In this example, the FTP server is actually located on the local network, and it’s used to provide software updates. The user password doesn’t have to be passed as a command parameter since ftpmount will ask for it.

Using the mount command
If ftpmount isn’t installed with ftpfs, you can use the mount command to mount remote FTP volumes. When you use the mount command, you must use the FTP server’s IP address. For example, to mount the /pub/updates on the FTP server at on a local system using the mount point /mnt/ftpfs, use the following command:
mount  -n -t ftpfs none /mnt/ftpfs -o ip= user=jim pass=123abc port=21 root=/pub/updates uid=500 gid=500 fmode=660 dmode=770 

This command will mount the /pub/updates directory on the FTP server at /mnt/ftpfs on the local system. The local user would also assume ownership of all files in the local mounted volume.

Tips before you deploy ftpfs
Here are some useful tips to remember about the mount command:

  • Forcing file ownership is convenient when the FTP server uses unconventional file access permissions.
  • Use the -n option with the mount command. This prevents the user password information form being written to /etc/mtab.

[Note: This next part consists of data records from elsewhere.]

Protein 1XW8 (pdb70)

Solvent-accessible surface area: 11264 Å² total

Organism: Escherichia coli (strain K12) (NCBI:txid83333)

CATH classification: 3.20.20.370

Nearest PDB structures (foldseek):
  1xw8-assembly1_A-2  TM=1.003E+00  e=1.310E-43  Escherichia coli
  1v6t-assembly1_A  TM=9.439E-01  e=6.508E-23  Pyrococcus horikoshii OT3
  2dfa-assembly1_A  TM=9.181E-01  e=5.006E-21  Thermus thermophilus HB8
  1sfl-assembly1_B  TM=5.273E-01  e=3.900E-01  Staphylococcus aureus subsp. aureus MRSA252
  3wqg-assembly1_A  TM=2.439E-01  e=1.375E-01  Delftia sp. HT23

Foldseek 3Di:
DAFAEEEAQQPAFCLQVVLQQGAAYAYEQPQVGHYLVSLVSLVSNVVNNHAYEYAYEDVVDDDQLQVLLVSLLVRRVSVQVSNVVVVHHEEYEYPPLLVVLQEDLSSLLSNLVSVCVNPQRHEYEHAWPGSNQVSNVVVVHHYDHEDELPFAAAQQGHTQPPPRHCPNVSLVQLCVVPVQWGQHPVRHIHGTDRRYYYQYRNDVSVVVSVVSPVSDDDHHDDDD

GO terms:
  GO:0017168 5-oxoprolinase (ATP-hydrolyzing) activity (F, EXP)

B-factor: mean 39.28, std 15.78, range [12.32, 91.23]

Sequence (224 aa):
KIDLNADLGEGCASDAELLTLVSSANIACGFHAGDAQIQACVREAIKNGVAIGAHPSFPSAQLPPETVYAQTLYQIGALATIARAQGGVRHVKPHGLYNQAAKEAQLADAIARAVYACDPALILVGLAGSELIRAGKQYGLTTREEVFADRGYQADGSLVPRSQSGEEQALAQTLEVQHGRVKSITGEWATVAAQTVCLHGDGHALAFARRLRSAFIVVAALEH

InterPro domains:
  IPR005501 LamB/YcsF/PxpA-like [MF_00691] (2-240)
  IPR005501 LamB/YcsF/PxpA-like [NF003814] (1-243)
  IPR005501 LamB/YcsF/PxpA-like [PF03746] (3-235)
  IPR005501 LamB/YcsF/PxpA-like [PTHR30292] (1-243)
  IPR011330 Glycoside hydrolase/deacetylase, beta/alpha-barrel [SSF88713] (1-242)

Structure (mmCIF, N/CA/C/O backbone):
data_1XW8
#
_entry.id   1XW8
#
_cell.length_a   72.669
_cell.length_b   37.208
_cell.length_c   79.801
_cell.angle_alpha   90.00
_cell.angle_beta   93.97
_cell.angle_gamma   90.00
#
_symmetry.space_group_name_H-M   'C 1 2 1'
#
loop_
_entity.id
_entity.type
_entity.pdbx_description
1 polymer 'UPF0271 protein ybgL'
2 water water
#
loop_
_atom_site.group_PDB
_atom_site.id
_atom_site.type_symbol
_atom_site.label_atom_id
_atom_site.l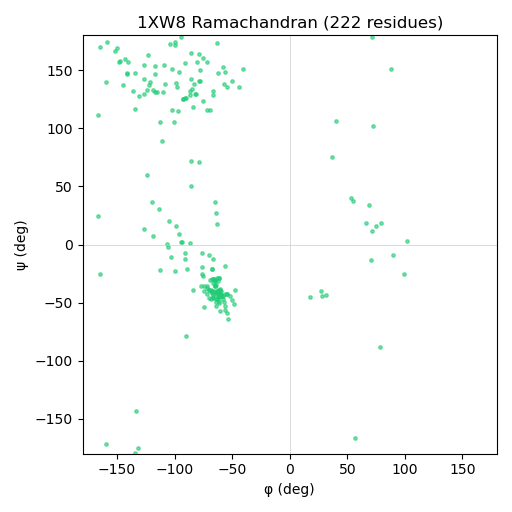abel_alt_id
_atom_site.label_comp_id
_atom_site.label_asym_id
_atom_site.label_entity_id
_atom_site.label_seq_id
_atom_site.pdbx_PDB_ins_code
_atom_site.Cartn_x
_atom_site.Cartn_y
_atom_site.Cartn_z
_atom_site.occupancy
_atom_site.B_iso_or_equiv
_atom_site.auth_seq_id
_atom_site.auth_comp_id
_atom_site.auth_asym_id
_atom_site.auth_atom_id
_atom_site.pdbx_PDB_model_num
ATOM 9 N N . LYS A 1 2 ? 26.600 25.787 9.510 1.00 60.90 2 LYS A N 1
ATOM 10 C CA . LYS A 1 2 ? 27.563 24.921 10.177 1.00 56.33 2 LYS A CA 1
ATOM 11 C C . LYS A 1 2 ? 26.908 23.661 10.728 1.00 52.44 2 LYS A C 1
ATOM 12 O O . LYS A 1 2 ? 25.693 23.609 10.931 1.00 51.72 2 LYS A O 1
ATOM 18 N N . ILE A 1 3 ? 27.730 22.646 10.967 1.00 47.15 3 ILE A N 1
ATOM 19 C CA . ILE A 1 3 ? 27.269 21.383 11.524 1.00 42.81 3 ILE A CA 1
ATOM 20 C C . ILE A 1 3 ? 28.324 20.897 12.507 1.00 40.95 3 ILE A C 1
ATOM 21 O O . ILE A 1 3 ? 29.518 21.140 12.319 1.00 39.55 3 ILE A O 1
ATOM 26 N N . ASP A 1 4 ? 27.881 20.219 13.557 1.00 37.58 4 ASP A N 1
ATOM 27 C CA . ASP A 1 4 ? 28.795 19.676 14.548 1.00 34.49 4 ASP A CA 1
ATOM 28 C C . ASP A 1 4 ? 28.848 18.164 14.397 1.00 31.85 4 ASP A C 1
ATOM 29 O O . ASP A 1 4 ? 27.825 17.518 14.180 1.00 32.16 4 ASP A O 1
ATOM 34 N N . LEU A 1 5 ? 30.046 17.601 14.497 1.00 30.37 5 LEU A N 1
ATOM 35 C CA . LEU A 1 5 ? 30.215 16.161 14.396 1.00 29.63 5 LEU A CA 1
ATOM 36 C C . LEU A 1 5 ? 30.794 15.727 15.724 1.00 30.57 5 LEU A C 1
ATOM 37 O O . LEU A 1 5 ? 31.733 16.348 16.222 1.00 31.50 5 LEU A O 1
ATOM 42 N N . ASN A 1 6 ? 30.239 14.668 16.302 1.00 31.39 6 ASN A N 1
ATOM 43 C CA . ASN A 1 6 ? 30.722 14.188 17.588 1.00 33.21 6 ASN A CA 1
ATOM 44 C C . ASN A 1 6 ? 31.080 12.706 17.549 1.00 34.32 6 ASN A C 1
ATOM 45 O O . ASN A 1 6 ? 30.559 11.952 16.734 1.00 35.04 6 ASN A O 1
ATOM 50 N N . ALA A 1 7 ? 31.984 12.301 18.433 1.00 33.64 7 ALA A N 1
ATOM 51 C CA . ALA A 1 7 ? 32.405 10.913 18.516 1.00 33.48 7 ALA A CA 1
ATOM 52 C C . ALA A 1 7 ? 32.597 10.524 19.974 1.00 33.39 7 ALA A C 1
ATOM 53 O O . ALA A 1 7 ? 33.006 11.345 20.799 1.00 31.04 7 ALA A O 1
ATOM 55 N N . ASP A 1 8 ? 32.309 9.264 20.281 1.00 34.11 8 ASP A N 1
ATOM 56 C CA . ASP A 1 8 ? 32.455 8.752 21.637 1.00 36.90 8 ASP A CA 1
ATOM 57 C C . ASP A 1 8 ? 33.880 8.271 21.857 1.00 38.82 8 ASP A C 1
ATOM 58 O O . ASP A 1 8 ? 34.401 7.488 21.064 1.00 40.90 8 ASP A O 1
ATOM 63 N N . LEU A 1 9 ? 34.506 8.745 22.931 1.00 39.70 9 LEU A N 1
ATOM 64 C CA . LEU A 1 9 ? 35.879 8.365 23.249 1.00 40.76 9 LEU A CA 1
ATOM 65 C C . LEU A 1 9 ? 36.008 7.945 24.710 1.00 42.12 9 LEU A C 1
ATOM 66 O O . LEU A 1 9 ? 35.015 7.880 25.441 1.00 37.70 9 LEU A O 1
ATOM 71 N N . GLY A 1 10 ? 37.241 7.669 25.127 1.00 42.98 10 GLY A N 1
ATOM 72 C CA . GLY A 1 10 ? 37.492 7.270 26.499 1.00 46.30 10 GLY A CA 1
ATOM 73 C C . GLY A 1 10 ? 37.080 5.845 26.802 1.00 49.04 10 GLY A C 1
ATOM 74 O O . GLY A 1 10 ? 36.950 5.461 27.965 1.00 49.61 10 GLY A O 1
ATOM 75 N N . GLU A 1 11 ? 36.873 5.057 25.755 1.00 51.71 11 GLU A N 1
ATOM 76 C CA . GLU A 1 11 ? 36.470 3.668 25.918 1.00 55.07 11 GLU A CA 1
ATOM 77 C C . GLU A 1 11 ? 37.651 2.759 25.584 1.00 56.98 11 GLU A C 1
ATOM 78 O O . GLU A 1 11 ? 37.550 1.533 25.658 1.00 56.38 11 GLU A O 1
ATOM 84 N N . GLY A 1 12 ? 38.773 3.382 25.227 1.00 58.47 12 GLY A N 1
ATOM 85 C CA . GLY A 1 12 ? 39.970 2.640 24.883 1.00 60.31 12 GLY A CA 1
ATOM 86 C C . GLY A 1 12 ? 39.847 1.914 23.557 1.00 61.66 12 GLY A C 1
ATOM 87 O O . GLY A 1 12 ? 40.842 1.449 22.999 1.00 61.34 12 GLY A O 1
ATOM 88 N N . CYS A 1 13 ? 38.622 1.826 23.050 1.00 63.31 13 CYS A N 1
ATOM 89 C CA . CYS A 1 13 ? 38.351 1.140 21.791 1.00 65.17 13 CYS A CA 1
ATOM 90 C C . CYS A 1 13 ? 38.538 2.028 20.567 1.00 64.73 13 CYS A C 1
ATOM 91 O O . CYS A 1 13 ? 38.617 3.252 20.670 1.00 64.07 13 CYS A O 1
ATOM 94 N N . ALA A 1 14 ? 38.613 1.393 19.404 1.00 64.74 14 ALA A N 1
ATOM 95 C CA . ALA A 1 14 ? 38.776 2.113 18.151 1.00 64.67 14 ALA A CA 1
ATOM 96 C C . ALA A 1 14 ? 40.010 3.006 18.157 1.00 64.18 14 ALA A C 1
ATOM 97 O O . ALA A 1 14 ? 40.886 2.887 19.021 1.00 64.46 14 ALA A O 1
ATOM 99 N N . SER A 1 15 ? 40.064 3.899 17.175 1.00 62.76 15 SER A N 1
ATOM 100 C CA . SER A 1 15 ? 41.168 4.830 17.036 1.00 61.46 15 SER A CA 1
ATOM 101 C C . SER A 1 15 ? 40.660 6.227 17.341 1.00 60.47 15 SER A C 1
ATOM 102 O O . SER A 1 15 ? 40.202 6.945 16.449 1.00 60.62 15 SER A O 1
ATOM 105 N N . ASP A 1 16 ? 40.727 6.598 18.614 1.00 59.21 16 ASP A N 1
ATOM 106 C CA . ASP A 1 16 ? 40.287 7.911 19.050 1.00 57.67 16 ASP A CA 1
ATOM 107 C C . ASP A 1 16 ? 41.178 8.973 18.426 1.00 56.40 16 ASP A C 1
ATOM 108 O O . ASP A 1 16 ? 40.729 10.077 18.138 1.00 56.92 16 ASP A O 1
ATOM 113 N N . ALA A 1 17 ? 42.440 8.621 18.209 1.00 55.44 17 ALA A N 1
ATOM 114 C CA . ALA A 1 17 ? 43.414 9.540 17.630 1.00 55.18 17 ALA A CA 1
ATOM 115 C C . ALA A 1 17 ? 42.974 10.151 16.307 1.00 54.67 17 ALA A C 1
ATOM 116 O O . ALA A 1 17 ? 42.793 11.364 16.207 1.00 54.41 17 ALA A O 1
ATOM 118 N N . GLU A 1 18 ? 42.813 9.311 15.290 1.00 53.98 18 GLU A N 1
ATOM 119 C CA . GLU A 1 18 ? 42.412 9.783 13.970 1.00 53.50 18 GLU A CA 1
ATOM 120 C C . GLU A 1 18 ? 41.013 10.392 13.956 1.00 51.49 18 GLU A C 1
ATOM 121 O O . GLU A 1 18 ? 40.745 11.346 13.225 1.00 49.92 18 GLU A O 1
ATOM 127 N N . LEU A 1 19 ? 40.122 9.841 14.770 1.00 49.89 19 LEU A N 1
ATOM 128 C CA . LEU A 1 19 ? 38.753 10.333 14.822 1.00 48.19 19 LEU A CA 1
ATOM 129 C C . LEU A 1 19 ? 38.689 11.762 15.366 1.00 46.93 19 LEU A C 1
ATOM 130 O O . LEU A 1 19 ? 37.800 12.532 15.002 1.00 46.45 19 LEU A O 1
ATOM 135 N N . LEU A 1 20 ? 39.639 12.114 16.230 1.00 44.97 20 LEU A N 1
ATOM 136 C CA . LEU A 1 20 ? 39.691 13.456 16.813 1.00 44.47 20 LEU A CA 1
ATOM 137 C C . LEU A 1 20 ? 40.223 14.459 15.800 1.00 43.64 20 LEU A C 1
ATOM 138 O O . LEU A 1 20 ? 40.232 15.667 16.041 1.00 42.66 20 LEU A O 1
ATOM 143 N N . THR A 1 21 ? 40.670 13.947 14.663 1.00 42.52 21 THR A N 1
ATOM 144 C CA . THR A 1 21 ? 41.202 14.797 13.618 1.00 42.58 21 THR A CA 1
ATOM 145 C C . THR A 1 21 ? 40.082 15.246 12.683 1.00 41.62 21 THR A C 1
ATOM 146 O O . THR A 1 21 ? 40.204 16.260 12.000 1.00 40.20 21 THR A O 1
ATOM 150 N N . LEU A 1 22 ? 38.981 14.504 12.674 1.00 40.36 22 LEU A N 1
ATOM 151 C CA . LEU A 1 22 ? 37.872 14.832 11.786 1.00 41.97 22 LEU A CA 1
ATOM 152 C C . LEU A 1 22 ? 36.547 15.156 12.471 1.00 41.57 22 LEU A C 1
ATOM 153 O O . LEU A 1 22 ? 35.529 15.335 11.803 1.00 41.91 22 LEU A O 1
ATOM 158 N N . VAL A 1 23 ? 36.569 15.257 13.796 1.00 40.16 23 VAL A N 1
ATOM 159 C CA . VAL A 1 23 ? 35.361 15.532 14.567 1.00 39.20 23 VAL A CA 1
ATOM 160 C C . VAL A 1 23 ? 35.475 16.863 15.318 1.00 37.70 23 VAL A C 1
ATOM 161 O O . VAL A 1 23 ? 36.577 17.300 15.648 1.00 38.10 23 VAL A O 1
ATOM 165 N N . SER A 1 24 ? 34.344 17.504 15.604 1.00 35.81 24 SER A N 1
ATOM 166 C CA . SER A 1 24 ? 34.376 18.788 16.298 1.00 33.66 24 SER A CA 1
ATOM 167 C C . SER A 1 24 ? 34.096 18.699 17.794 1.00 32.20 24 SER A C 1
ATOM 168 O O . SER A 1 24 ? 34.475 19.589 18.552 1.00 30.93 24 SER A O 1
ATOM 171 N N . SER A 1 25 ? 33.419 17.635 18.216 1.00 30.97 25 SER A N 1
ATOM 172 C CA . SER A 1 25 ? 33.106 17.441 19.628 1.00 31.49 25 SER A CA 1
ATOM 173 C C . SER A 1 25 ? 33.395 16.011 20.035 1.00 30.14 25 SER A C 1
ATOM 174 O O . SER A 1 25 ? 33.247 15.091 19.231 1.00 30.09 25 SER A O 1
ATOM 177 N N . ALA A 1 26 ? 33.804 15.834 21.287 1.00 29.12 26 ALA A N 1
ATOM 178 C CA . ALA A 1 26 ? 34.106 14.513 21.818 1.00 27.63 26 ALA A CA 1
ATOM 179 C C . ALA A 1 26 ? 33.220 14.219 23.031 1.00 26.82 26 ALA A C 1
ATOM 180 O O . ALA A 1 26 ? 32.955 15.099 23.844 1.00 24.76 26 ALA A O 1
ATOM 182 N N . ASN A 1 27 ? 32.746 12.982 23.129 1.00 26.20 27 ASN A N 1
ATOM 183 C CA . ASN A 1 27 ? 31.915 12.544 24.248 1.00 26.60 27 ASN A CA 1
ATOM 184 C C . ASN A 1 27 ? 32.788 11.532 24.980 1.00 26.52 27 ASN A C 1
ATOM 185 O O . ASN A 1 27 ? 32.969 10.403 24.512 1.00 26.78 27 ASN A O 1
ATOM 190 N N . ILE A 1 28 ? 33.329 11.932 26.125 1.00 25.66 28 ILE A N 1
ATOM 191 C CA . ILE A 1 28 ? 34.224 11.062 26.889 1.00 22.40 28 ILE A CA 1
ATOM 192 C C . ILE A 1 28 ? 33.554 10.218 27.963 1.00 22.53 28 ILE A C 1
ATOM 193 O O . ILE A 1 28 ? 32.856 10.749 28.828 1.00 22.82 28 ILE A O 1
ATOM 198 N N . ALA A 1 29 ? 33.767 8.902 27.907 1.00 21.49 29 ALA A N 1
ATOM 199 C CA . ALA A 1 29 ? 33.200 7.994 28.902 1.00 22.19 29 ALA A CA 1
ATOM 200 C C . ALA A 1 29 ? 33.660 8.463 30.291 1.00 23.90 29 ALA A C 1
ATOM 201 O O . ALA A 1 29 ? 34.761 9.013 30.440 1.00 24.58 29 ALA A O 1
ATOM 203 N N . CYS A 1 30 ? 32.829 8.241 31.303 1.00 22.59 30 CYS A N 1
ATOM 204 C CA . CYS A 1 30 ? 33.164 8.697 32.646 1.00 22.81 30 CYS A CA 1
ATOM 205 C C . CYS A 1 30 ? 33.423 7.629 33.699 1.00 23.06 30 CYS A C 1
ATOM 206 O O . CYS A 1 30 ? 33.151 7.847 34.877 1.00 23.48 30 CYS A O 1
ATOM 209 N N . GLY A 1 31 ? 33.938 6.474 33.288 1.00 22.48 31 GLY A N 1
ATOM 210 C CA . GLY A 1 31 ? 34.246 5.444 34.267 1.00 24.35 31 GLY A CA 1
ATOM 211 C C . GLY A 1 31 ? 33.208 4.413 34.663 1.00 25.50 31 GLY A C 1
ATOM 212 O O . GLY A 1 31 ? 33.553 3.470 35.375 1.00 26.40 31 GLY A O 1
ATOM 213 N N . PHE A 1 32 ? 31.954 4.568 34.243 1.00 25.06 32 PHE A N 1
ATOM 214 C CA . PHE A 1 32 ? 30.942 3.568 34.581 1.00 26.27 32 PHE A CA 1
ATOM 215 C C . PHE A 1 32 ? 30.894 2.502 33.489 1.00 28.05 32 PHE A C 1
ATOM 216 O O . PHE A 1 32 ? 31.452 1.425 33.663 1.00 28.17 32 PHE A O 1
ATOM 224 N N . HIS A 1 33 ? 30.242 2.794 32.363 1.00 29.84 33 HIS A N 1
ATOM 225 C CA . HIS A 1 33 ? 30.166 1.815 31.273 1.00 31.06 33 HIS A CA 1
ATOM 226 C C . HIS A 1 33 ? 31.538 1.516 30.660 1.00 30.62 33 HIS A C 1
ATOM 227 O O . HIS A 1 33 ? 31.768 0.420 30.150 1.00 29.04 33 HIS A O 1
ATOM 234 N N . ALA A 1 34 ? 32.429 2.503 30.686 1.00 29.04 34 ALA A N 1
ATOM 235 C CA . ALA A 1 34 ? 33.772 2.341 30.143 1.00 28.51 34 ALA A CA 1
ATOM 236 C C . ALA A 1 34 ? 34.709 3.454 30.610 1.00 27.64 34 ALA A C 1
ATOM 237 O O . ALA A 1 34 ? 34.272 4.441 31.210 1.00 28.26 34 ALA A O 1
ATOM 239 N N . GLY A 1 35 ? 35.998 3.279 30.331 1.00 24.41 35 GLY A N 1
ATOM 240 C CA . GLY A 1 35 ? 36.990 4.268 30.708 1.00 25.39 35 GLY A CA 1
ATOM 241 C C . GLY A 1 35 ? 37.287 4.345 32.188 1.00 23.15 35 GLY A C 1
ATOM 242 O O . GLY A 1 35 ? 36.714 3.627 33.005 1.00 25.60 35 GLY A O 1
ATOM 243 N N . ASP A 1 36 ? 38.218 5.220 32.530 1.00 24.20 36 ASP A N 1
ATOM 244 C CA . ASP A 1 36 ? 38.609 5.443 33.916 1.00 22.89 36 ASP A CA 1
ATOM 245 C C . ASP A 1 36 ? 39.268 6.810 33.979 1.00 21.35 36 ASP A C 1
ATOM 246 O O . ASP A 1 36 ? 39.495 7.439 32.940 1.00 20.49 36 ASP A O 1
ATOM 251 N N . ALA A 1 37 ? 39.589 7.263 35.183 1.00 19.87 37 ALA A N 1
ATOM 252 C CA . ALA A 1 37 ? 40.188 8.584 35.357 1.00 21.29 37 ALA A CA 1
ATOM 253 C C . ALA A 1 37 ? 41.388 8.841 34.449 1.00 23.02 37 ALA A C 1
ATOM 254 O O . ALA A 1 37 ? 41.462 9.885 33.795 1.00 21.08 37 ALA A O 1
ATOM 256 N N . GLN A 1 38 ? 42.324 7.897 34.393 1.00 23.81 38 GLN A N 1
ATOM 257 C CA . GLN A 1 38 ? 43.504 8.090 33.556 1.00 25.74 38 GLN A CA 1
ATOM 258 C C . GLN A 1 38 ? 43.140 8.247 32.092 1.00 26.86 38 GLN A C 1
ATOM 259 O O . GLN A 1 38 ? 43.704 9.097 31.392 1.00 25.78 38 GLN A O 1
ATOM 265 N N . ILE A 1 39 ? 42.210 7.414 31.631 1.00 25.68 39 ILE A N 1
ATOM 266 C CA . ILE A 1 39 ? 41.756 7.447 30.247 1.00 25.62 39 ILE A CA 1
ATOM 267 C C . ILE A 1 39 ? 41.072 8.780 29.991 1.00 25.86 39 ILE A C 1
ATOM 268 O O . ILE A 1 39 ? 41.289 9.420 28.959 1.00 26.95 39 ILE A O 1
ATOM 281 N N . GLN A 1 41 ? 41.647 11.517 31.525 1.00 23.88 41 GLN A N 1
ATOM 282 C CA . GLN A 1 41 ? 42.697 12.528 31.536 1.00 23.95 41 GLN A CA 1
ATOM 283 C C . GLN A 1 41 ? 43.443 12.618 30.197 1.00 23.63 41 GLN A C 1
ATOM 284 O O . GLN A 1 41 ? 43.765 13.717 29.723 1.00 23.09 41 GLN A O 1
ATOM 290 N N . ALA A 1 42 ? 43.708 11.471 29.581 1.00 21.84 42 ALA A N 1
ATOM 291 C CA . ALA A 1 42 ? 44.412 11.456 28.296 1.00 24.10 42 ALA A CA 1
ATOM 292 C C . ALA A 1 42 ? 43.482 11.917 27.171 1.00 24.48 42 ALA A C 1
ATOM 293 O O . ALA A 1 42 ? 43.916 12.600 26.233 1.00 26.81 42 ALA A O 1
ATOM 295 N N . CYS A 1 43 ? 42.202 11.557 27.260 1.00 26.48 43 CYS A N 1
ATOM 296 C CA . CYS A 1 43 ? 41.242 11.971 26.233 1.00 27.78 43 CYS A CA 1
ATOM 297 C C . CYS A 1 43 ? 41.078 13.483 26.210 1.00 27.37 43 CYS A C 1
ATOM 298 O O . CYS A 1 43 ? 41.003 14.092 25.137 1.00 28.79 43 CYS A O 1
ATOM 301 N N . VAL A 1 44 ? 41.024 14.095 27.387 1.00 25.59 44 VAL A N 1
ATOM 302 C CA . VAL A 1 44 ? 40.886 15.542 27.465 1.00 25.94 44 VAL A CA 1
ATOM 303 C C . VAL A 1 44 ? 42.074 16.230 26.804 1.00 27.14 44 VAL A C 1
ATOM 304 O O . VAL A 1 44 ? 41.902 17.149 26.003 1.00 27.94 44 VAL A O 1
ATOM 308 N N . ARG A 1 45 ? 43.279 15.788 27.149 1.00 25.98 45 ARG A N 1
ATOM 309 C CA . ARG A 1 45 ? 44.492 16.378 26.592 1.00 29.48 45 ARG A CA 1
ATOM 310 C C . ARG A 1 45 ? 44.511 16.249 25.075 1.00 27.85 45 ARG A C 1
ATOM 311 O O . ARG A 1 45 ? 44.838 17.194 24.369 1.00 27.34 45 ARG A O 1
ATOM 319 N N . GLU A 1 46 ? 44.151 15.078 24.571 1.00 30.34 46 GLU A N 1
ATOM 320 C CA . GLU A 1 46 ? 44.124 14.893 23.136 1.00 31.79 46 GLU A CA 1
ATOM 321 C C . GLU A 1 46 ? 43.049 15.791 22.536 1.00 32.63 46 GLU A C 1
ATOM 322 O O . GLU A 1 46 ? 43.229 16.335 21.455 1.00 33.90 46 GLU A O 1
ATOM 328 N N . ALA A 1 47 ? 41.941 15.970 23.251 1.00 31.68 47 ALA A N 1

To unmount any mounted FTP volumes, use the umount command. For example, if an FTP volume is mounted at /mnt/ftpfs, use the command:
umount /mnt/ftpfs

There are some points to remember about using ftpfs:

  • Limit the number of processes reading the mount point concurrently.
  • Concurrent access will work, but when only one process reads the mount point while the TCP connection is kept alive. Allowing other processes to read the mount will degrade performance.